Share via


Een update implementeren met behulp van Device Update voor Azure IoT Hub

Meer informatie over het implementeren van een update naar een IoT-apparaat met behulp van Device Update voor Azure IoT Hub.

Vereisten

Ondersteunde browsers:

De update implementeren

  1. Navigeer in Azure Portal naar uw IoT-hub.

  2. Selecteer Updates in het navigatiemenu om de pagina Apparaatupdate van uw IoT Hub-exemplaar te openen.

    Screenshot that shows the Get started with the Device Update for IoT Hub page.

  3. Selecteer het tabblad Groepen en implementaties boven aan de pagina. Zie Apparaatgroepen voor meer informatie.

    Screenshot that shows the Groups and Deployments tab.

  4. Bekijk het updatenalevingsdiagram en de groepslijst. U ziet nu een nieuwe update die beschikbaar is voor uw tag of standaardgroep. Mogelijk moet u één keer vernieuwen. Zie Apparaatupdate-naleving voor meer informatie.

  5. Selecteer Implementeren naast een of meer beschikbare updates en controleer of het beschrijvende label dat u hebt toegevoegd bij het importeren aanwezig is en er correct uitziet.

  6. Controleer of de juiste groep is geselecteerd als de doelgroep en selecteer Implementeren.

  7. Als u de implementatie wilt starten, gaat u naar het tabblad Huidige implementatie . Selecteer de koppeling Implementeren naast de gewenste update in de sectie Beschikbare updates . De best beschikbare update voor een bepaalde groep wordt aangeduid met een beste markering.

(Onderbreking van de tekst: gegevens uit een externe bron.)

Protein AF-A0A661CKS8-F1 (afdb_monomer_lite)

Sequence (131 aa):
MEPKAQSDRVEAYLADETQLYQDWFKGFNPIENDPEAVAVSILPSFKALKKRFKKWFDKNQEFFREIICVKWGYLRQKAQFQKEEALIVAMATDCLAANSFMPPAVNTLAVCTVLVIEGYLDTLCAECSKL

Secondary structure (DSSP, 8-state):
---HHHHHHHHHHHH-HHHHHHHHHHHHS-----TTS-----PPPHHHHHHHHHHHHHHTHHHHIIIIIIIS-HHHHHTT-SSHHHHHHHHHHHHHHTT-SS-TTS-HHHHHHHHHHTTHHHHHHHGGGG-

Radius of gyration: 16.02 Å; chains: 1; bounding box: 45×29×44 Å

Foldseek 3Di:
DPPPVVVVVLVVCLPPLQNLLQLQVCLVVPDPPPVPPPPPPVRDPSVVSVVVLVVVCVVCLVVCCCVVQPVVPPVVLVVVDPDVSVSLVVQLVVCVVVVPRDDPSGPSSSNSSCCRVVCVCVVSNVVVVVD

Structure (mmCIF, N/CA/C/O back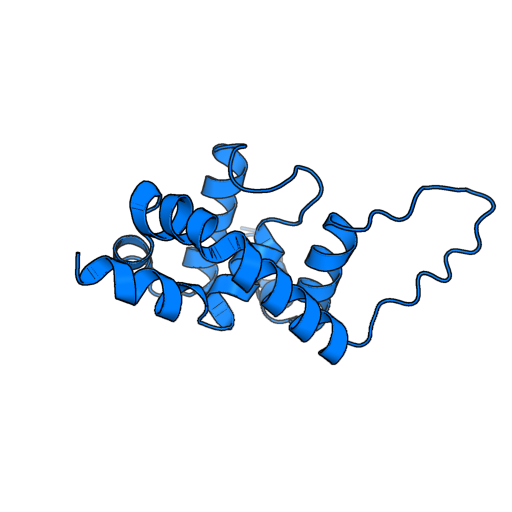bone):
data_AF-A0A661CKS8-F1
#
_entry.id   AF-A0A661CKS8-F1
#
loop_
_atom_site.group_PDB
_atom_site.id
_atom_site.type_symbol
_atom_site.label_atom_id
_atom_site.label_alt_id
_atom_site.label_comp_id
_atom_site.label_asym_id
_atom_site.label_entity_id
_atom_site.label_seq_id
_atom_site.pdbx_PDB_ins_code
_atom_site.Cartn_x
_atom_site.Cartn_y
_atom_site.Cartn_z
_atom_site.occupancy
_atom_site.B_iso_or_equiv
_atom_site.auth_seq_id
_atom_site.auth_comp_id
_atom_site.auth_asym_id
_atom_site.auth_atom_id
_atom_site.pdbx_PDB_model_num
ATOM 1 N N . MET A 1 1 ? -20.808 20.696 -12.506 1.00 45.53 1 MET A N 1
ATOM 2 C CA . MET A 1 1 ? -20.924 19.234 -12.695 1.00 45.53 1 MET A CA 1
ATOM 3 C C . MET A 1 1 ? -19.708 18.757 -13.478 1.00 45.53 1 MET A C 1
ATOM 5 O O . MET A 1 1 ? -19.813 18.618 -14.681 1.00 45.53 1 MET A O 1
ATOM 9 N N . GLU A 1 2 ? -18.573 18.514 -12.817 1.00 50.50 2 GLU A N 1
ATOM 10 C CA . GLU A 1 2 ? -17.470 17.703 -13.375 1.00 50.50 2 GLU A CA 1
ATOM 11 C C . GLU A 1 2 ? -16.788 16.829 -12.290 1.00 50.50 2 GLU A C 1
ATOM 13 O O . GLU A 1 2 ? -15.614 17.032 -12.006 1.00 50.50 2 GLU A O 1
ATOM 18 N N . PRO A 1 3 ? -17.469 15.857 -11.634 1.00 55.25 3 PRO A N 1
ATOM 19 C CA . PRO A 1 3 ? -16.790 14.957 -10.689 1.00 55.25 3 PRO A CA 1
ATOM 20 C C . PRO A 1 3 ? -16.415 13.588 -11.289 1.00 55.25 3 PRO A C 1
ATOM 22 O O . PRO A 1 3 ? -15.561 12.902 -10.742 1.00 55.25 3 PRO A O 1
ATOM 25 N N . LYS A 1 4 ? -17.037 13.161 -12.402 1.00 57.03 4 LYS A N 1
ATOM 2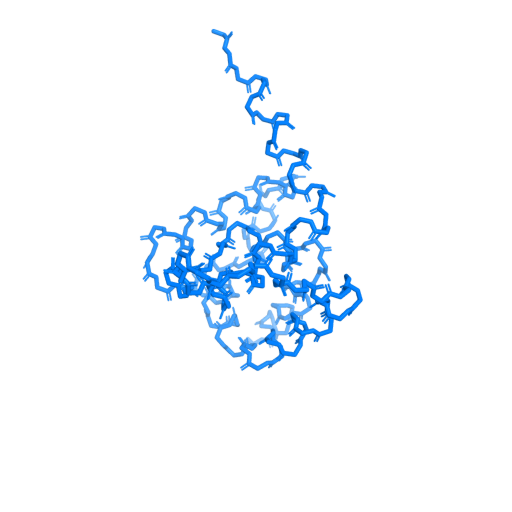6 C CA . LYS A 1 4 ? -16.861 11.792 -12.932 1.00 57.03 4 LYS A CA 1
ATOM 27 C C . LYS A 1 4 ? -15.476 11.557 -13.537 1.00 57.03 4 LYS A C 1
ATOM 29 O O . LYS A 1 4 ? -14.774 10.653 -13.113 1.00 57.03 4 LYS A O 1
ATOM 34 N N . ALA A 1 5 ? -15.034 12.442 -14.432 1.00 62.44 5 ALA A N 1
ATOM 35 C CA . ALA A 1 5 ? -13.793 12.244 -15.185 1.00 62.44 5 ALA A CA 1
ATOM 36 C C . ALA A 1 5 ? -12.523 12.173 -14.313 1.00 62.4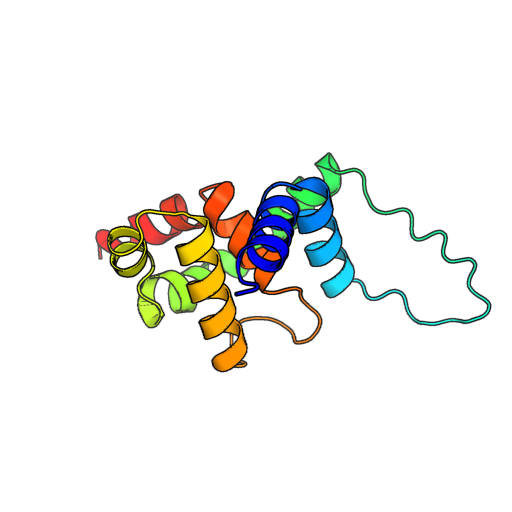4 5 ALA A C 1
ATOM 38 O O . ALA A 1 5 ? -11.528 11.585 -14.731 1.00 62.44 5 ALA A O 1
ATOM 39 N N . GLN A 1 6 ? -12.531 12.781 -13.121 1.00 61.12 6 GLN A N 1
ATOM 40 C CA . GLN A 1 6 ? -11.397 12.732 -12.196 1.00 61.12 6 GLN A CA 1
ATOM 41 C C . GLN A 1 6 ? -11.438 11.484 -11.301 1.00 61.12 6 GLN A C 1
ATOM 43 O O . GLN A 1 6 ? -10.382 10.904 -11.059 1.00 61.12 6 GLN A O 1
ATOM 48 N N . SER A 1 7 ? -12.630 11.029 -10.887 1.00 66.06 7 SER A N 1
ATOM 49 C CA . SER A 1 7 ? -12.812 9.750 -10.175 1.00 66.06 7 SER A CA 1
ATOM 50 C C . SER A 1 7 ? -12.362 8.574 -11.040 1.00 66.06 7 SER A C 1
ATOM 52 O O . SER A 1 7 ? -11.547 7.768 -10.601 1.00 66.06 7 SER A O 1
ATOM 54 N N . ASP A 1 8 ? -12.783 8.556 -12.308 1.00 75.06 8 ASP A N 1
ATOM 55 C CA . ASP A 1 8 ? -12.472 7.473 -13.250 1.00 75.06 8 ASP A CA 1
ATOM 56 C C . ASP A 1 8 ? -10.953 7.320 -13.476 1.00 75.06 8 ASP A C 1
ATOM 58 O O . ASP A 1 8 ? -10.443 6.221 -13.682 1.00 75.06 8 ASP A O 1
ATOM 62 N N . ARG A 1 9 ? -10.194 8.426 -13.404 1.00 78.81 9 ARG A N 1
ATOM 63 C CA . ARG A 1 9 ? -8.726 8.414 -13.533 1.00 78.81 9 ARG A CA 1
ATOM 64 C C . ARG A 1 9 ? -8.027 7.853 -12.300 1.00 78.81 9 ARG A C 1
ATOM 66 O O . ARG A 1 9 ? -7.014 7.175 -12.446 1.00 78.81 9 ARG A O 1
ATOM 73 N N . VAL A 1 10 ? -8.537 8.155 -11.106 1.00 75.31 10 VAL A N 1
ATOM 74 C CA . VAL A 1 10 ? -7.991 7.609 -9.858 1.00 75.31 10 VAL A CA 1
ATOM 75 C C . VAL A 1 10 ? -8.268 6.113 -9.800 1.00 75.31 10 VAL A C 1
ATOM 77 O O . VAL A 1 10 ? -7.345 5.348 -9.564 1.00 75.31 10 VAL A O 1
ATOM 80 N N . GLU A 1 11 ? -9.492 5.686 -10.103 1.00 80.88 11 GLU A N 1
ATOM 81 C CA . GLU A 1 11 ? -9.858 4.266 -10.152 1.00 80.88 11 GLU A CA 1
ATOM 82 C C . GLU A 1 11 ? -8.997 3.495 -11.163 1.00 80.88 11 GLU A C 1
ATOM 84 O O . GLU A 1 11 ? -8.428 2.459 -10.823 1.00 80.88 11 GLU A O 1
ATOM 89 N N . ALA A 1 12 ? -8.805 4.039 -12.371 1.00 84.94 12 ALA A N 1
ATOM 90 C CA . ALA A 1 12 ? -7.929 3.435 -13.374 1.00 84.94 12 ALA A CA 1
ATOM 91 C C . ALA A 1 12 ? -6.472 3.313 -12.894 1.00 84.94 12 ALA A C 1
ATOM 93 O O . ALA A 1 12 ? -5.828 2.297 -13.143 1.00 84.94 12 ALA A O 1
ATOM 94 N N . TYR A 1 13 ? -5.958 4.323 -12.186 1.00 85.56 13 TYR A N 1
ATOM 95 C CA . TYR A 1 13 ? -4.613 4.277 -11.612 1.00 85.56 13 TYR A CA 1
ATOM 96 C C . TYR A 1 13 ? -4.492 3.234 -10.494 1.00 85.56 13 TYR A C 1
ATOM 98 O O . TYR A 1 13 ? -3.527 2.477 -10.464 1.00 85.56 13 TYR A O 1
ATOM 106 N N . LEU A 1 14 ? -5.475 3.168 -9.590 1.00 86.69 14 LEU A N 1
ATOM 107 C CA . LEU A 1 14 ? -5.493 2.198 -8.491 1.00 86.69 14 LEU A CA 1
ATOM 108 C C . LEU A 1 14 ? -5.627 0.750 -8.990 1.00 86.69 14 LEU A C 1
ATOM 110 O O . LEU A 1 14 ? -5.176 -0.166 -8.308 1.00 86.69 14 LEU A O 1
ATOM 114 N N . ALA A 1 15 ? -6.205 0.550 -10.176 1.00 87.81 15 ALA A N 1
ATOM 115 C CA . ALA A 1 15 ? -6.294 -0.752 -10.829 1.00 87.81 15 ALA A CA 1
ATOM 116 C C . ALA A 1 15 ? -5.008 -1.163 -11.576 1.00 87.81 15 ALA A C 1
ATOM 118 O O . ALA A 1 15 ? -4.812 -2.353 -11.836 1.00 87.81 15 ALA A O 1
ATOM 119 N N . ASP A 1 16 ? -4.122 -0.223 -11.927 1.00 91.50 16 ASP A N 1
ATOM 120 C CA . ASP A 1 16 ? -2.865 -0.526 -12.620 1.00 91.50 16 ASP A CA 1
ATOM 121 C C . ASP A 1 16 ? -1.761 -0.905 -11.626 1.00 91.50 16 ASP A C 1
ATOM 123 O O . ASP A 1 16 ? -0.883 -0.123 -11.254 1.00 91.50 16 ASP A O 1
ATOM 127 N N . GLU A 1 17 ? -1.794 -2.168 -11.213 1.00 91.00 17 GLU A N 1
ATOM 128 C CA . GLU A 1 17 ? -0.823 -2.742 -10.287 1.00 91.00 17 GLU A CA 1
ATOM 129 C C . GLU A 1 17 ? 0.627 -2.545 -10.761 1.00 91.00 17 GLU A C 1
ATOM 131 O O . GLU A 1 17 ? 1.515 -2.212 -9.973 1.00 91.00 17 GLU A O 1
ATOM 136 N N . THR A 1 18 ? 0.887 -2.687 -12.065 1.00 90.88 18 THR A N 1
ATOM 137 C CA . THR A 1 18 ? 2.241 -2.512 -12.606 1.00 90.88 18 THR A CA 1
ATOM 138 C C . THR A 1 18 ? 2.729 -1.087 -12.395 1.00 90.88 18 THR A C 1
ATOM 140 O O . THR A 1 18 ? 3.854 -0.895 -11.920 1.00 90.88 18 THR A O 1
ATOM 143 N N . GLN A 1 19 ? 1.885 -0.102 -12.696 1.00 90.81 19 GLN A N 1
ATOM 144 C CA . GLN A 1 19 ? 2.198 1.304 -12.492 1.00 90.81 19 GLN A CA 1
ATOM 145 C C . GLN A 1 19 ? 2.438 1.626 -11.008 1.00 90.81 19 GLN A C 1
ATOM 147 O O . GLN A 1 19 ? 3.429 2.284 -10.687 1.00 90.81 19 GLN A O 1
ATOM 152 N N . LEU A 1 20 ? 1.618 1.100 -10.092 1.00 92.81 20 LEU A N 1
ATOM 153 C CA . LEU A 1 20 ? 1.770 1.323 -8.646 1.00 92.81 20 LEU A CA 1
ATOM 154 C C . LEU A 1 20 ? 3.140 0.854 -8.130 1.00 92.81 20 LEU A C 1
ATOM 156 O O . LEU A 1 20 ? 3.854 1.592 -7.445 1.00 92.81 20 LEU A O 1
ATOM 160 N N . TYR A 1 21 ? 3.559 -0.357 -8.502 1.00 91.75 21 TYR A N 1
ATOM 161 C CA . TYR A 1 21 ? 4.871 -0.876 -8.109 1.00 91.75 21 TYR A CA 1
ATOM 162 C C . TYR A 1 21 ? 6.031 -0.111 -8.759 1.00 91.75 21 TYR A C 1
ATOM 164 O O . TYR A 1 21 ? 7.088 0.047 -8.140 1.00 91.75 21 TYR A O 1
ATOM 172 N N . GLN A 1 22 ? 5.865 0.361 -9.996 1.00 90.81 22 GLN A N 1
ATOM 173 C CA . GLN A 1 22 ? 6.874 1.191 -10.652 1.00 90.81 22 GLN A CA 1
ATOM 174 C C . GLN A 1 22 ? 7.022 2.552 -9.969 1.00 90.81 22 GLN A C 1
ATOM 176 O O . GLN A 1 22 ? 8.151 2.986 -9.747 1.00 90.81 22 GLN A O 1
ATOM 181 N N . ASP A 1 23 ? 5.919 3.205 -9.610 1.00 89.88 23 ASP A N 1
ATOM 182 C CA . ASP A 1 23 ? 5.934 4.521 -8.968 1.00 89.88 23 ASP A CA 1
ATOM 183 C C . ASP A 1 23 ? 6.517 4.462 -7.559 1.00 89.88 23 ASP A C 1
ATOM 185 O O . ASP A 1 23 ? 7.348 5.299 -7.198 1.00 89.88 23 ASP A O 1
ATOM 189 N N . TRP A 1 24 ? 6.173 3.423 -6.793 1.00 90.25 24 TRP A N 1
ATOM 190 C CA . TRP A 1 24 ? 6.860 3.124 -5.539 1.00 90.25 24 TRP A CA 1
ATOM 191 C C . TRP A 1 24 ? 8.373 2.986 -5.756 1.00 90.25 24 TRP A C 1
ATOM 193 O O . TRP A 1 24 ? 9.166 3.625 -5.064 1.00 90.25 24 TRP A O 1
ATOM 203 N N . PHE A 1 25 ? 8.791 2.177 -6.735 1.00 88.62 25 PHE A N 1
ATOM 204 C CA . PHE A 1 25 ? 10.206 1.891 -6.962 1.00 88.62 25 PHE A CA 1
ATOM 205 C C . PHE A 1 25 ? 11.000 3.128 -7.397 1.00 88.62 25 PHE A C 1
ATOM 207 O O . PHE A 1 25 ? 12.097 3.354 -6.879 1.00 88.62 25 PHE A O 1
ATOM 214 N N . LYS A 1 26 ? 10.441 3.940 -8.302 1.00 86.94 26 LYS A N 1
ATOM 215 C CA . LYS A 1 26 ? 11.038 5.202 -8.766 1.00 86.94 26 LYS A CA 1
ATOM 216 C C . LYS A 1 26 ? 11.204 6.201 -7.625 1.00 86.94 26 LYS A C 1
ATOM 218 O O . LYS A 1 26 ? 12.230 6.865 -7.562 1.00 86.94 26 LYS A O 1
ATOM 223 N N . GLY A 1 27 ? 10.260 6.251 -6.684 1.00 83.06 27 GLY A N 1
ATOM 224 C CA . GLY A 1 27 ? 10.371 7.130 -5.520 1.00 83.06 27 GLY A CA 1
ATOM 225 C C . GLY A 1 27 ? 11.554 6.811 -4.597 1.00 83.06 27 GLY A C 1
ATOM 226 O O . GLY A 1 27 ? 12.113 7.704 -3.970 1.00 83.06 27 GLY A O 1
ATOM 227 N N . PHE A 1 28 ? 11.986 5.548 -4.549 1.00 77.81 28 PHE A N 1
ATOM 228 C CA . PHE A 1 28 ? 13.185 5.125 -3.810 1.00 77.81 28 PHE A CA 1
ATOM 229 C C . PHE A 1 28 ? 14.471 5.136 -4.644 1.00 77.81 28 PHE A C 1
ATOM 231 O O . PHE A 1 28 ? 15.559 5.023 -4.085 1.00 77.81 28 PHE A O 1
ATOM 238 N N . ASN A 1 29 ? 14.355 5.215 -5.969 1.00 75.12 29 ASN A N 1
ATOM 239 C CA . ASN A 1 29 ? 15.474 5.165 -6.906 1.00 75.12 29 ASN A CA 1
ATOM 240 C C . ASN A 1 29 ? 15.292 6.296 -7.924 1.00 75.12 29 ASN A C 1
ATOM 242 O O . ASN A 1 29 ? 15.023 6.011 -9.097 1.00 75.12 29 ASN A O 1
ATOM 246 N N . PRO A 1 30 ? 15.354 7.568 -7.482 1.00 63.97 30 PRO A N 1
ATOM 247 C CA . PRO A 1 30 ? 15.259 8.684 -8.403 1.00 63.97 30 PRO A CA 1
ATOM 248 C C . PRO A 1 30 ? 16.390 8.546 -9.422 1.00 63.97 30 PRO A C 1
ATOM 250 O O . PRO A 1 30 ? 17.548 8.352 -9.055 1.00 63.97 30 PRO A O 1
ATOM 253 N N . ILE A 1 31 ? 16.041 8.588 -10.707 1.00 61.78 31 ILE A N 1
ATOM 254 C CA . ILE A 1 31 ? 17.039 8.678 -11.769 1.00 61.78 31 ILE A CA 1
ATOM 255 C C . ILE A 1 31 ? 17.698 10.042 -11.566 1.00 61.78 31 ILE A C 1
ATOM 257 O O . ILE A 1 31 ? 17.014 11.064 -11.640 1.00 61.78 31 ILE A O 1
ATOM 261 N N . GLU A 1 32 ? 18.985 10.065 -11.220 1.00 55.53 32 GLU A N 1
ATOM 262 C CA . GLU A 1 32 ? 19.744 11.313 -11.198 1.00 55.53 32 GLU A CA 1
ATOM 263 C C . GLU A 1 32 ? 19.622 11.937 -12.591 1.00 55.53 32 GLU A C 1
ATOM 265 O O . GLU A 1 32 ? 19.869 11.270 -13.597 1.00 55.53 32 GLU A O 1
ATOM 270 N N . ASN A 1 33 ? 19.144 13.183 -12.650 1.00 49.59 33 ASN A N 1
ATOM 271 C CA . ASN A 1 33 ? 18.996 13.944 -13.887 1.00 49.59 33 ASN A CA 1
ATOM 272 C C . ASN A 1 33 ? 20.387 14.276 -14.444 1.00 49.59 33 ASN A C 1
ATOM 274 O O . ASN A 1 33 ? 20.840 15.414 -14.344 1.00 49.59 33 ASN A O 1
ATOM 278 N N . ASP A 1 34 ? 21.076 13.284 -14.992 1.00 50.00 34 ASP A N 1
ATOM 279 C CA . ASP A 1 34 ? 22.236 13.488 -15.839 1.00 50.00 34 ASP A CA 1
ATOM 280 C C . ASP A 1 34 ? 21.725 13.680 -17.281 1.00 50.00 34 ASP A C 1
ATOM 282 O O . ASP A 1 34 ? 21.192 12.737 -17.875 1.00 50.00 34 ASP A O 1
ATOM 286 N N . PRO A 1 35 ? 21.813 14.900 -17.841 1.00 53.50 35 PRO A N 1
ATOM 287 C CA . PRO A 1 35 ? 21.340 15.201 -19.190 1.00 53.50 35 PRO A CA 1
ATOM 288 C C . PRO A 1 35 ? 22.137 14.481 -20.293 1.00 53.50 35 PRO A C 1
ATOM 290 O O . PRO A 1 35 ? 21.686 14.480 -21.439 1.00 53.50 35 PRO A O 1
ATOM 293 N N . GLU A 1 36 ? 23.278 13.858 -19.971 1.00 49.94 36 GLU A N 1
ATOM 294 C CA . GLU A 1 36 ? 24.069 13.024 -20.887 1.00 49.94 36 GLU A CA 1
ATOM 295 C C . GLU A 1 36 ? 23.893 11.515 -20.640 1.00 49.94 36 GLU A C 1
ATOM 297 O O . GLU A 1 36 ? 24.239 10.699 -21.502 1.00 49.94 36 GLU A O 1
ATOM 302 N N . ALA A 1 37 ? 23.301 11.111 -19.511 1.00 51.72 37 ALA A N 1
ATOM 303 C CA . ALA A 1 37 ? 22.991 9.713 -19.263 1.00 51.72 37 ALA A CA 1
ATOM 304 C C . ALA A 1 37 ? 21.810 9.293 -20.140 1.00 51.72 37 ALA A C 1
ATOM 306 O O . ALA A 1 37 ? 20.655 9.646 -19.898 1.00 51.72 37 ALA A O 1
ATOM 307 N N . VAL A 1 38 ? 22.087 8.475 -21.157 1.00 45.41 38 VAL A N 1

    Screenshot that shows Best highlighted.

  8. Plan de implementatie om onmiddellijk of in de toekomst te beginnen.

    Tip

    Standaard is de begindatum en -tijd ingesteld op Onmiddellijk. Zorg ervoor dat u een andere datum en tijd selecteert als u wilt dat de implementatie later begint.

    Screenshot that shows the Create deployment screen

  9. Maak indien nodig een beleid voor automatisch terugdraaien. Selecteer vervolgens Maken.

  10. In de details van de implementatie wordt de status geactiveerd. De geïmplementeerde update is gemarkeerd met (implementeren).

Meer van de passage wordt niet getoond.